In terms of actual treatment, during the maintenance phase, 76 patients were taking placebo, 88 patients were taking 0.6 mg survodutide, 92 were taking 2.4 mg survodutide, 71 were taking 3.6 mg survodutide, and 54 were taking 4.8 mg survodutide, all given as weekly subcutaneous injections.

Primary outcome was the percentage change in body weight from baseline to week 46.

Secondary outcomes included the percentage of patients who reached a body weight reduction of ≥ 5%, ≥ 10%, and ≥ 15% from baseline to week 46.

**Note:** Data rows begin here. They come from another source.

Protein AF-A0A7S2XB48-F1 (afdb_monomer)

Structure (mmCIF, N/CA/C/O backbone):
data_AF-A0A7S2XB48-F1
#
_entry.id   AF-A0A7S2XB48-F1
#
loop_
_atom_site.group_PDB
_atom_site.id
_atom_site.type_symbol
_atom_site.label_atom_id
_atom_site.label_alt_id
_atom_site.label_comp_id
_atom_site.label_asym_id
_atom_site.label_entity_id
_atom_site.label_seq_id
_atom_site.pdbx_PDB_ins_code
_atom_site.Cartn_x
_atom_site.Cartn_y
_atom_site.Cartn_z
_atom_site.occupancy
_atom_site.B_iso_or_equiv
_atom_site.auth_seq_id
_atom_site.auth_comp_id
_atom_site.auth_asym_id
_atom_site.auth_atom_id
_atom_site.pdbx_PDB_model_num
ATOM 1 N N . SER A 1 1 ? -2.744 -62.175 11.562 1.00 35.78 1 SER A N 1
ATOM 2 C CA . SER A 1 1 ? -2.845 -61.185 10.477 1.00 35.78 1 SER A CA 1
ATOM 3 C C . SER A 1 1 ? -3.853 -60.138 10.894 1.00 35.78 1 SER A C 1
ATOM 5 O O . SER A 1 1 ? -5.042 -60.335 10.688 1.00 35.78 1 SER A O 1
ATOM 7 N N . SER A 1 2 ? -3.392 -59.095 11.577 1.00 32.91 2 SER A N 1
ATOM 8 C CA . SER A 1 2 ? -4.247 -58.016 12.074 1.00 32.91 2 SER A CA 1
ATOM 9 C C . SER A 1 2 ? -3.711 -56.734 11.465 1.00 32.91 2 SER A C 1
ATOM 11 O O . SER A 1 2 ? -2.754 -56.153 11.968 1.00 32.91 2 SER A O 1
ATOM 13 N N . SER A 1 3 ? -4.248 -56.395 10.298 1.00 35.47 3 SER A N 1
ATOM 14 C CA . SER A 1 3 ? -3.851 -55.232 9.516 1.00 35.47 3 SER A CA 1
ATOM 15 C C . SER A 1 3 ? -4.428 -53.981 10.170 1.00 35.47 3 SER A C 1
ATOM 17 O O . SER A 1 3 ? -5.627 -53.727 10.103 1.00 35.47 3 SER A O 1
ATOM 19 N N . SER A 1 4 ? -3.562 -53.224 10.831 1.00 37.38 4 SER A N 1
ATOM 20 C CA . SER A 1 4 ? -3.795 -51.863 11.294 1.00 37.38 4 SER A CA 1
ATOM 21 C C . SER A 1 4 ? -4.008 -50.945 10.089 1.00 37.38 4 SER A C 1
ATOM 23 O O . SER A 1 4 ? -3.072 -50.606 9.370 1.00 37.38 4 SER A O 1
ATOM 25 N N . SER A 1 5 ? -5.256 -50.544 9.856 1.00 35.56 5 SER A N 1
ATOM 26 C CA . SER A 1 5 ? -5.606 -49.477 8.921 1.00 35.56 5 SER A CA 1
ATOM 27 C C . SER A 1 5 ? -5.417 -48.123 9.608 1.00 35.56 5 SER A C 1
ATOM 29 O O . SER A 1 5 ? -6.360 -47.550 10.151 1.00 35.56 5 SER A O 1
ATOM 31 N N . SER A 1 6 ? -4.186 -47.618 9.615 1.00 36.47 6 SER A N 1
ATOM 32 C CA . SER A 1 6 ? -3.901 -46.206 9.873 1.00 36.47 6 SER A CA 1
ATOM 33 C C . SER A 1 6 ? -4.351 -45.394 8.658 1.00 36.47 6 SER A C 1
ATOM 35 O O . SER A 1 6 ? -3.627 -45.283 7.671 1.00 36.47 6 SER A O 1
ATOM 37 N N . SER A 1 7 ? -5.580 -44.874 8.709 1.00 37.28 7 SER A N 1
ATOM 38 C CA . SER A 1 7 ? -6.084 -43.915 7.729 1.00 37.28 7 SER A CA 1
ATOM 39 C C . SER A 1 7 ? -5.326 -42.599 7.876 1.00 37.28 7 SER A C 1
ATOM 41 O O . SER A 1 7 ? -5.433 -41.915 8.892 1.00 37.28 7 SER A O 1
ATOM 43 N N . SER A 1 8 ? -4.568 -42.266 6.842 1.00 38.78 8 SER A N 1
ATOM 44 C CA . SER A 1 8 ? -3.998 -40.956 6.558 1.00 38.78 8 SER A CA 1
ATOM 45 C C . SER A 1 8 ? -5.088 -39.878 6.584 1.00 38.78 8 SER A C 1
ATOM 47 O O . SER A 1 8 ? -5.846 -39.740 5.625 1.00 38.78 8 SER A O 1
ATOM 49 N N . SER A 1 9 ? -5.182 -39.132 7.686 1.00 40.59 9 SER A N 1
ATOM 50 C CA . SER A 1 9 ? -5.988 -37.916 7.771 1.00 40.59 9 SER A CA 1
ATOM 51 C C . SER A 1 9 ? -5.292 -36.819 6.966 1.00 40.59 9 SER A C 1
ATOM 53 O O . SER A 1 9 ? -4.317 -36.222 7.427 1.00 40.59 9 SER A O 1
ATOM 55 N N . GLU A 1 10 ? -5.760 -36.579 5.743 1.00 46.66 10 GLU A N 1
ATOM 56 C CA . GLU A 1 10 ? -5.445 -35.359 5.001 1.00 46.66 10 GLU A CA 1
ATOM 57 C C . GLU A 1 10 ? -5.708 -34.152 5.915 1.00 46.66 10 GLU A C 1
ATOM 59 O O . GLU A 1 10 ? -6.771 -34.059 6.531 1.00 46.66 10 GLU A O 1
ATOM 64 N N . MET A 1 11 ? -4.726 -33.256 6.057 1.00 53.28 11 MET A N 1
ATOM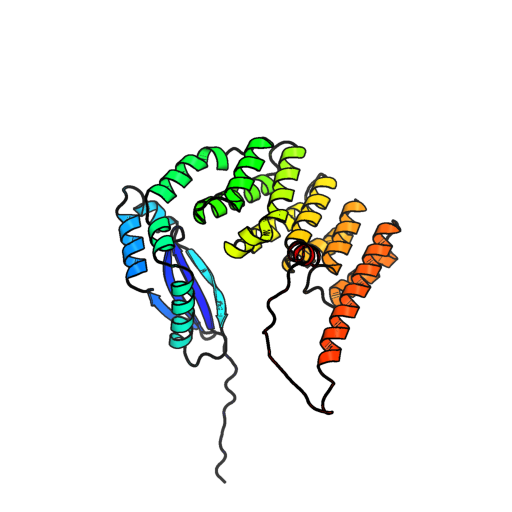 65 C CA . MET A 1 11 ? -4.854 -32.029 6.850 1.00 53.28 11 MET A CA 1
ATOM 66 C C . MET A 1 11 ? -5.908 -31.112 6.214 1.00 53.28 11 MET A C 1
ATOM 68 O O . MET A 1 11 ? -5.588 -30.234 5.413 1.00 53.28 11 MET A O 1
ATOM 72 N N . GLN A 1 12 ? -7.178 -31.325 6.549 1.00 68.38 12 GLN A N 1
ATOM 73 C CA . GLN A 1 12 ? -8.278 -30.466 6.130 1.00 68.38 12 GLN A CA 1
ATOM 74 C C . GLN A 1 12 ? -8.121 -29.097 6.800 1.00 68.38 12 GLN A C 1
ATOM 76 O O . GLN A 1 12 ? -8.125 -28.982 8.024 1.00 68.38 12 GLN A O 1
ATOM 81 N N . GLY A 1 13 ? -7.937 -28.054 5.989 1.00 81.56 13 GLY A N 1
ATOM 82 C CA . GLY A 1 13 ? -7.800 -26.684 6.478 1.00 81.56 13 GLY A CA 1
ATOM 83 C C . GLY A 1 13 ? -9.125 -26.135 7.013 1.00 81.56 13 GLY A C 1
ATOM 84 O O . GLY A 1 13 ? -10.179 -26.329 6.406 1.00 81.56 13 GLY A O 1
ATOM 85 N N . ILE A 1 14 ? -9.070 -25.410 8.128 1.00 91.88 14 ILE A N 1
ATOM 86 C CA . ILE A 1 14 ? -10.219 -24.733 8.736 1.00 91.88 14 ILE A CA 1
ATOM 87 C C . ILE A 1 14 ? -10.158 -23.251 8.366 1.00 91.88 14 ILE A C 1
ATOM 89 O O . ILE A 1 14 ? -9.220 -22.543 8.727 1.00 91.88 14 ILE A O 1
ATOM 93 N N . GLN A 1 15 ? -11.156 -22.766 7.632 1.00 92.31 15 GLN A N 1
ATOM 94 C CA . GLN A 1 15 ? -11.284 -21.362 7.263 1.00 92.31 15 GLN A CA 1
ATOM 95 C C . GLN A 1 15 ? -11.813 -20.556 8.449 1.00 92.31 15 GLN A C 1
ATOM 97 O O . GLN A 1 15 ? -12.936 -20.769 8.903 1.00 92.31 15 GLN A O 1
ATOM 102 N N . MET A 1 16 ? -11.034 -19.573 8.891 1.00 93.88 16 MET A N 1
ATOM 103 C CA . MET A 1 16 ? -11.385 -18.716 10.016 1.00 93.88 16 MET A CA 1
ATOM 104 C C . MET A 1 16 ? -11.933 -17.373 9.543 1.00 93.88 16 MET A C 1
ATOM 106 O O . MET A 1 16 ? -11.413 -16.764 8.600 1.00 93.88 16 MET A O 1
ATOM 110 N N . ARG A 1 17 ? -12.981 -16.883 10.207 1.00 92.19 17 ARG A N 1
ATOM 111 C CA . ARG A 1 17 ? -13.551 -15.552 9.980 1.00 92.19 17 ARG A CA 1
ATOM 112 C C . ARG A 1 17 ? -13.843 -14.861 11.307 1.00 92.19 17 ARG A C 1
ATOM 114 O O . ARG A 1 17 ? -14.258 -15.497 12.267 1.00 92.19 17 ARG A O 1
ATOM 121 N N . LEU A 1 18 ? -13.662 -13.546 11.341 1.00 90.50 18 LEU A N 1
ATOM 122 C CA . LEU A 1 18 ? -14.042 -12.692 12.463 1.00 90.50 18 LEU A CA 1
ATOM 123 C C . LEU A 1 18 ? -15.138 -11.733 12.010 1.00 90.50 18 LEU A C 1
ATOM 125 O O . LEU A 1 18 ? -14.937 -10.971 11.066 1.00 90.50 18 LEU A O 1
ATOM 129 N N . GLN A 1 19 ? -16.274 -11.729 12.692 1.00 92.88 19 GLN A N 1
ATOM 130 C CA . GLN A 1 19 ? -17.274 -10.690 12.528 1.00 92.88 19 GLN A CA 1
ATOM 131 C C . GLN A 1 19 ? -16.907 -9.482 13.384 1.00 92.88 19 GLN A C 1
ATOM 133 O O . GLN A 1 19 ? -16.695 -9.604 14.591 1.00 92.88 19 GLN A O 1
ATOM 138 N N . VAL A 1 20 ? -16.879 -8.312 12.757 1.00 84.81 20 VAL A N 1
ATOM 139 C CA . VAL A 1 20 ? -16.666 -7.025 13.426 1.00 84.81 20 VAL A CA 1
ATOM 140 C C . VAL A 1 20 ? -17.775 -6.053 13.043 1.00 84.81 20 VAL A C 1
ATOM 142 O O . VAL A 1 20 ? -18.332 -6.156 11.945 1.00 84.81 20 VAL A O 1
ATOM 145 N N . SER A 1 21 ? -18.052 -5.079 13.905 1.00 83.81 21 SER A N 1
ATOM 146 C CA . SER A 1 21 ? -18.788 -3.869 13.536 1.00 83.81 21 SER A CA 1
ATOM 147 C C . SER A 1 21 ? -18.108 -2.645 14.126 1.00 83.81 21 SER A C 1
ATOM 149 O O . SER A 1 21 ? -17.740 -2.661 15.294 1.00 83.81 21 SER A O 1
ATOM 151 N N . ASN A 1 22 ? -17.877 -1.623 13.298 1.00 72.75 22 ASN A N 1
ATOM 152 C CA . ASN A 1 22 ? -17.172 -0.390 13.683 1.00 72.75 22 ASN A CA 1
ATOM 153 C C . ASN A 1 22 ? -15.870 -0.637 14.466 1.00 72.75 22 ASN A C 1
ATOM 155 O O . ASN A 1 22 ? -15.536 0.073 15.400 1.00 72.75 22 ASN A O 1
ATOM 159 N N . GLY A 1 23 ? -15.133 -1.687 14.091 1.00 72.69 23 GLY A N 1
ATOM 160 C CA . GLY A 1 23 ? -13.876 -2.065 14.742 1.00 72.69 23 GLY A CA 1
ATOM 161 C C . GLY A 1 23 ? -14.026 -2.957 15.977 1.00 72.69 23 GLY A C 1
ATOM 162 O O . GLY A 1 23 ? -13.051 -3.625 16.320 1.00 72.69 23 GLY A O 1
ATOM 163 N N . ILE A 1 24 ? -15.223 -3.055 16.568 1.00 85.19 24 ILE A N 1
ATOM 164 C CA . ILE A 1 24 ? -15.524 -3.905 17.726 1.00 85.19 24 ILE A CA 1
ATOM 165 C C . ILE A 1 24 ? -15.763 -5.356 17.264 1.00 85.19 24 ILE A C 1
ATOM 167 O O . ILE A 1 24 ? -16.656 -5.607 16.440 1.00 85.19 24 ILE A O 1
ATOM 171 N N . PRO A 1 25 ? -14.973 -6.331 17.746 1.00 90.00 25 PRO A N 1
ATOM 172 C CA . PRO A 1 25 ? -15.201 -7.751 17.491 1.00 90.00 25 PRO A CA 1
ATOM 173 C C . PRO A 1 25 ? -16.506 -8.260 18.115 1.00 90.00 25 PRO A C 1
ATOM 175 O O . PRO A 1 25 ? -16.832 -7.919 19.245 1.00 90.00 25 PRO A O 1
ATOM 178 N N . ILE A 1 26 ? -17.244 -9.097 17.378 1.00 93.62 26 ILE A N 1
ATOM 179 C CA . ILE A 1 26 ? -18.552 -9.627 17.805 1.00 93.62 26 ILE A CA 1
ATOM 180 C C . ILE A 1 26 ? -18.470 -11.134 18.042 1.00 93.62 26 ILE 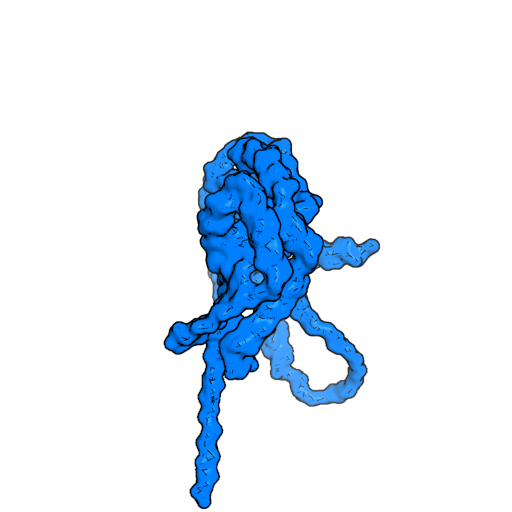A C 1
ATOM 182 O O . ILE A 1 26 ? -18.763 -11.638 19.123 1.00 93.62 26 ILE A O 1
ATOM 186 N N . GLN A 1 27 ? -18.104 -11.873 16.998 1.00 96.31 27 GLN A N 1
ATOM 187 C CA . GLN A 1 27 ? -18.034 -13.328 17.032 1.00 96.31 27 GLN A CA 1
ATOM 188 C C . GLN A 1 27 ? -17.046 -13.832 15.993 1.00 96.31 27 GLN A C 1
ATOM 190 O O . GLN A 1 27 ? -16.789 -13.178 14.983 1.00 96.31 27 GLN A O 1
ATOM 195 N N . ILE A 1 28 ? -16.532 -15.024 16.228 1.00 97.19 28 ILE A N 1
ATOM 196 C CA . ILE A 1 28 ? -15.648 -15.747 15.327 1.00 97.19 28 ILE A CA 1
ATOM 197 C C . ILE A 1 28 ? -16.383 -16.943 14.729 1.00 97.19 28 ILE A C 1
ATOM 199 O O . ILE A 1 28 ? -17.352 -17.454 15.292 1.00 97.19 28 ILE A O 1
ATOM 203 N N . GLU A 1 29 ? -15.933 -17.375 13.560 1.00 97.56 29 GLU A N 1
ATOM 204 C CA . GLU A 1 29 ? -16.456 -18.545 12.871 1.00 97.56 29 GLU A CA 1
ATOM 205 C C . GLU A 1 29 ? -15.311 -19.379 12.304 1.00 97.56 29 GLU A C 1
ATOM 207 O O . GLU A 1 29 ? -14.375 -18.845 11.703 1.00 97.56 29 GLU A O 1
ATOM 212 N N . ALA A 1 30 ? -15.430 -20.691 12.469 1.00 96.12 30 ALA A N 1
ATOM 213 C CA . ALA A 1 30 ? -14.573 -21.695 11.874 1.00 96.12 30 ALA A CA 1
ATOM 214 C C . ALA A 1 30 ? -15.406 -22.510 10.892 1.00 96.12 30 ALA A C 1
ATOM 216 O O . ALA A 1 30 ? -16.471 -23.015 11.246 1.00 96.12 30 ALA A O 1
ATOM 217 N N . LYS A 1 31 ? -14.937 -22.633 9.652 1.00 93.56 31 LYS A N 1
ATOM 218 C CA . LYS A 1 31 ? -15.617 -23.385 8.601 1.00 93.56 31 LYS A CA 1
ATOM 219 C C . LYS A 1 31 ? -14.673 -24.413 7.990 1.00 93.56 31 LYS A C 1
ATOM 221 O O . LYS A 1 31 ? -13.623 -24.050 7.468 1.00 93.56 31 LYS A O 1
ATOM 226 N N . SER A 1 32 ? -15.054 -25.682 8.036 1.00 88.50 32 SER A N 1
ATOM 227 C CA . SER A 1 32 ? -14.329 -26.763 7.373 1.00 88.50 32 SER A CA 1
ATOM 228 C C . SER A 1 32 ? -14.595 -26.767 5.864 1.00 88.50 32 SER A C 1
ATOM 230 O O . SER A 1 32 ? -15.572 -26.198 5.361 1.00 88.50 32 SER A O 1
ATOM 232 N N . THR A 1 33 ? -13.709 -27.438 5.133 1.00 79.88 33 THR A N 1
ATOM 233 C CA . THR A 1 33 ? -13.819 -27.674 3.686 1.00 79.88 33 THR A CA 1
ATOM 234 C C . THR A 1 33 ? -15.055 -28.488 3.297 1.00 79.88 33 THR A C 1
ATOM 236 O O . THR A 1 33 ? -15.600 -28.279 2.216 1.00 79.88 33 THR A O 1
ATOM 239 N N . ASP A 1 34 ? -15.551 -29.341 4.195 1.00 80.12 34 ASP A N 1
ATOM 240 C CA . ASP A 1 34 ? -16.783 -30.124 4.017 1.00 80.12 34 ASP A CA 1
ATOM 241 C C . ASP A 1 34 ? -18.074 -29.293 4.175 1.00 80.12 34 ASP A C 1
ATOM 243 O O . ASP A 1 34 ? -19.182 -29.797 3.990 1.00 80.12 34 ASP A O 1
ATOM 247 N N . GLY A 1 35 ? -17.941 -28.001 4.491 1.00 81.38 35 GLY A N 1
ATOM 248 C CA . GLY A 1 35 ? -19.050 -27.072 4.661 1.00 81.38 35 GLY A CA 1
ATOM 249 C C . GLY A 1 35 ? -19.592 -26.981 6.085 1.00 81.38 35 GLY A C 1
ATOM 250 O O . GLY A 1 35 ? -20.423 -26.101 6.328 1.00 81.38 35 GLY A O 1
ATOM 251 N N . THR A 1 36 ? -19.112 -27.802 7.026 1.00 89.19 36 THR A N 1
ATOM 252 C CA . THR A 1 36 ? -19.453 -27.660 8.448 1.00 89.19 36 THR A CA 1
ATOM 253 C C . THR A 1 36 ? -18.903 -26.344 8.997 1.00 89.19 36 THR A C 1
ATOM 255 O O . THR A 1 36 ? -17.800 -25.917 8.652 1.00 89.19 36 THR A O 1
ATOM 258 N N . SER A 1 37 ? -19.691 -25.653 9.823 1.00 93.00 37 SER A N 1
ATOM 259 C CA . SER A 1 37 ? -19.291 -24.380 10.425 1.00 93.00 37 SER A CA 1
ATOM 260 C C . SER A 1 37 ? -19.702 -24.300 11.882 1.00 93.00 37 SER A C 1
ATOM 262 O O . SER A 1 37 ? -20.838 -24.643 12.208 1.00 93.00 37 SER A O 1
ATOM 264 N N . ASP A 1 38 ? -18.819 -23.759 12.709 1.00 95.62 38 ASP A N 1
ATOM 265 C CA . ASP A 1 38 ? -19.079 -23.442 14.107 1.00 95.62 38 ASP A CA 1
ATOM 266 C C . ASP A 1 38 ? -18.825 -21.950 14.363 1.00 95.62 38 ASP A C 1
ATOM 268 O O . ASP A 1 38 ? -17.950 -21.338 13.741 1.00 95.62 38 ASP A O 1
ATOM 272 N N . ARG A 1 39 ? -19.623 -21.347 15.247 1.00 96.06 39 ARG A N 1
ATOM 273 C CA . ARG A 1 39 ? -19.562 -19.924 15.600 1.00 96.06 39 ARG A CA 1
ATOM 274 C C . ARG A 1 39 ? -19.461 -19.764 17.097 1.00 96.06 39 ARG A C 1
ATOM 276 O O . ARG A 1 39 ? -20.223 -20.365 17.848 1.00 96.06 39 ARG A O 1
ATOM 283 N N . ARG A 1 40 ? -18.590 -18.856 17.518 1.00 95.00 40 ARG A N 1
ATOM 284 C CA . ARG A 1 40 ? -18.365 -18.564 18.927 1.00 95.00 40 ARG A CA 1
ATOM 285 C C . ARG A 1 40 ? -18.385 -17.068 19.170 1.00 95.00 40 ARG A C 1
ATOM 287 O O . ARG A 1 40 ? -17.726 -16.299 18.471 1.00 95.00 40 ARG A O 1
ATOM 294 N N . LYS A 1 41 ? -19.164 -16.665 20.170 1.00 94.31 41 LYS A N 1
ATOM 295 C CA . LYS A 1 41 ? -19.099 -15.313 20.718 1.00 94.31 41 LYS A CA 1
ATOM 296 C C . LYS A 1 41 ? -17.800 -15.140 21.495 1.00 94.31 41 LYS A C 1
ATOM 298 O O . LYS A 1 41 ? -17.324 -16.091 22.109 1.00 94.31 41 LYS A O 1
ATOM 303 N N . LEU A 1 42 ? -17.259 -13.932 21.463 1.00 93.31 42 LEU A N 1
ATOM 304 C CA . LEU A 1 42 ? -16.105 -13.570 22.281 1.00 93.31 42 LEU A CA 1
ATOM 305 C C . LEU A 1 42 ? -16.524 -13.381 23.747 1.00 93.31 42 LEU A C 1
ATOM 307 O O . LEU A 1 42 ? -17.714 -13.451 24.067 1.00 93.31 42 LEU A O 1
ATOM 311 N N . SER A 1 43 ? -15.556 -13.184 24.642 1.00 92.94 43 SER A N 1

Mean weight loss at 46 weeks in the planned treatment analysis (where some patients in each group were taking a lower than planned dose during maintenance) was 6.2% in the 0.6-mg survodutide group, 12.5% in the 2.4-mg group, 13.2% in the 3.6-mg group, 14.9% in the 4.8-mg group, and 2.8% in the placebo group.

Among participants who did reach and stay on their assigned dose during the maintenance phase, average weight loss was 6.8% in the 0.6-mg survodutide group,13.6% with 2.4 mg survodutide,16.7% with 3.6 mg survodutide, 18.6% with 4.8 mg survodutide, and 2.0% with placebo.

That is, patients reaching and staying on a weekly subcutaneous dose of 4.8 mg survodutide lost 18.6% of their body weight at 46 weeks, Dr. Le Roux emphasized.

In terms of secondary outcomes, in the group of patients with a planned weekly dose of 4.8 mg survodutide, 83%, 69%, and 55% attained weight loss of ≥ 5%, ≥ 10%, and ≥ 15% of their initial weight, respectively, at 46 weeks.

In the group of patients with an actual weekly dose of 4.8 mg survodutide, 98%, 82%, and 67% attained weight loss of ≥ 5%, ≥ 10%, and ≥ 15% of their initial weight, respectively, at 46 weeks.

Moreover, 33% of patients in the group with a planned weekly dose of 4.8 mg survodutide and 38% of patients with an actual weekly dose of 4.8 mg survodutide lost ≥ 20% of their baseline body weight by week 46.

Adverse events occurred in 91% of patients in the survodutide groups and 75% in the placebo group. The most common side effects were nausea, vomiting, diarrhea, and constipation, which were mostly mild to moderate and mainly occurred during dose escalation. These effects may potentially be mitigated by more gradual dose escalation, Dr. Le Roux said.

There were no unexpected safety or tolerability concerns, and no serious drug-related adverse events.

These “encouraging data” support further study of survodutide for weight loss in larger phase 3 trials, Dr. Le Roux and colleagues conclude.
 

Survodutide has FDA fast track designation for NASH

Survodutide has received U.S. Food and Drug Administration Fast Track Designation for adults with NASH. The drug is currently being evaluated in a phase 2 study in adults with NASH and stages F1/F2/F3 liver fibrosis, with trial completion expected in the last quarter of 2023.

The current trial was funded by Boehringer Ingelheim. Dr. Le Roux has reported being on an advisory panel for Boehringer Ingelheim and being on advisory panels and receiving research funding from multiple other pharmaceutical companies. Two study authors are Boehringer Ingelheim employees.

A version of this article first appeared on Medscape.com.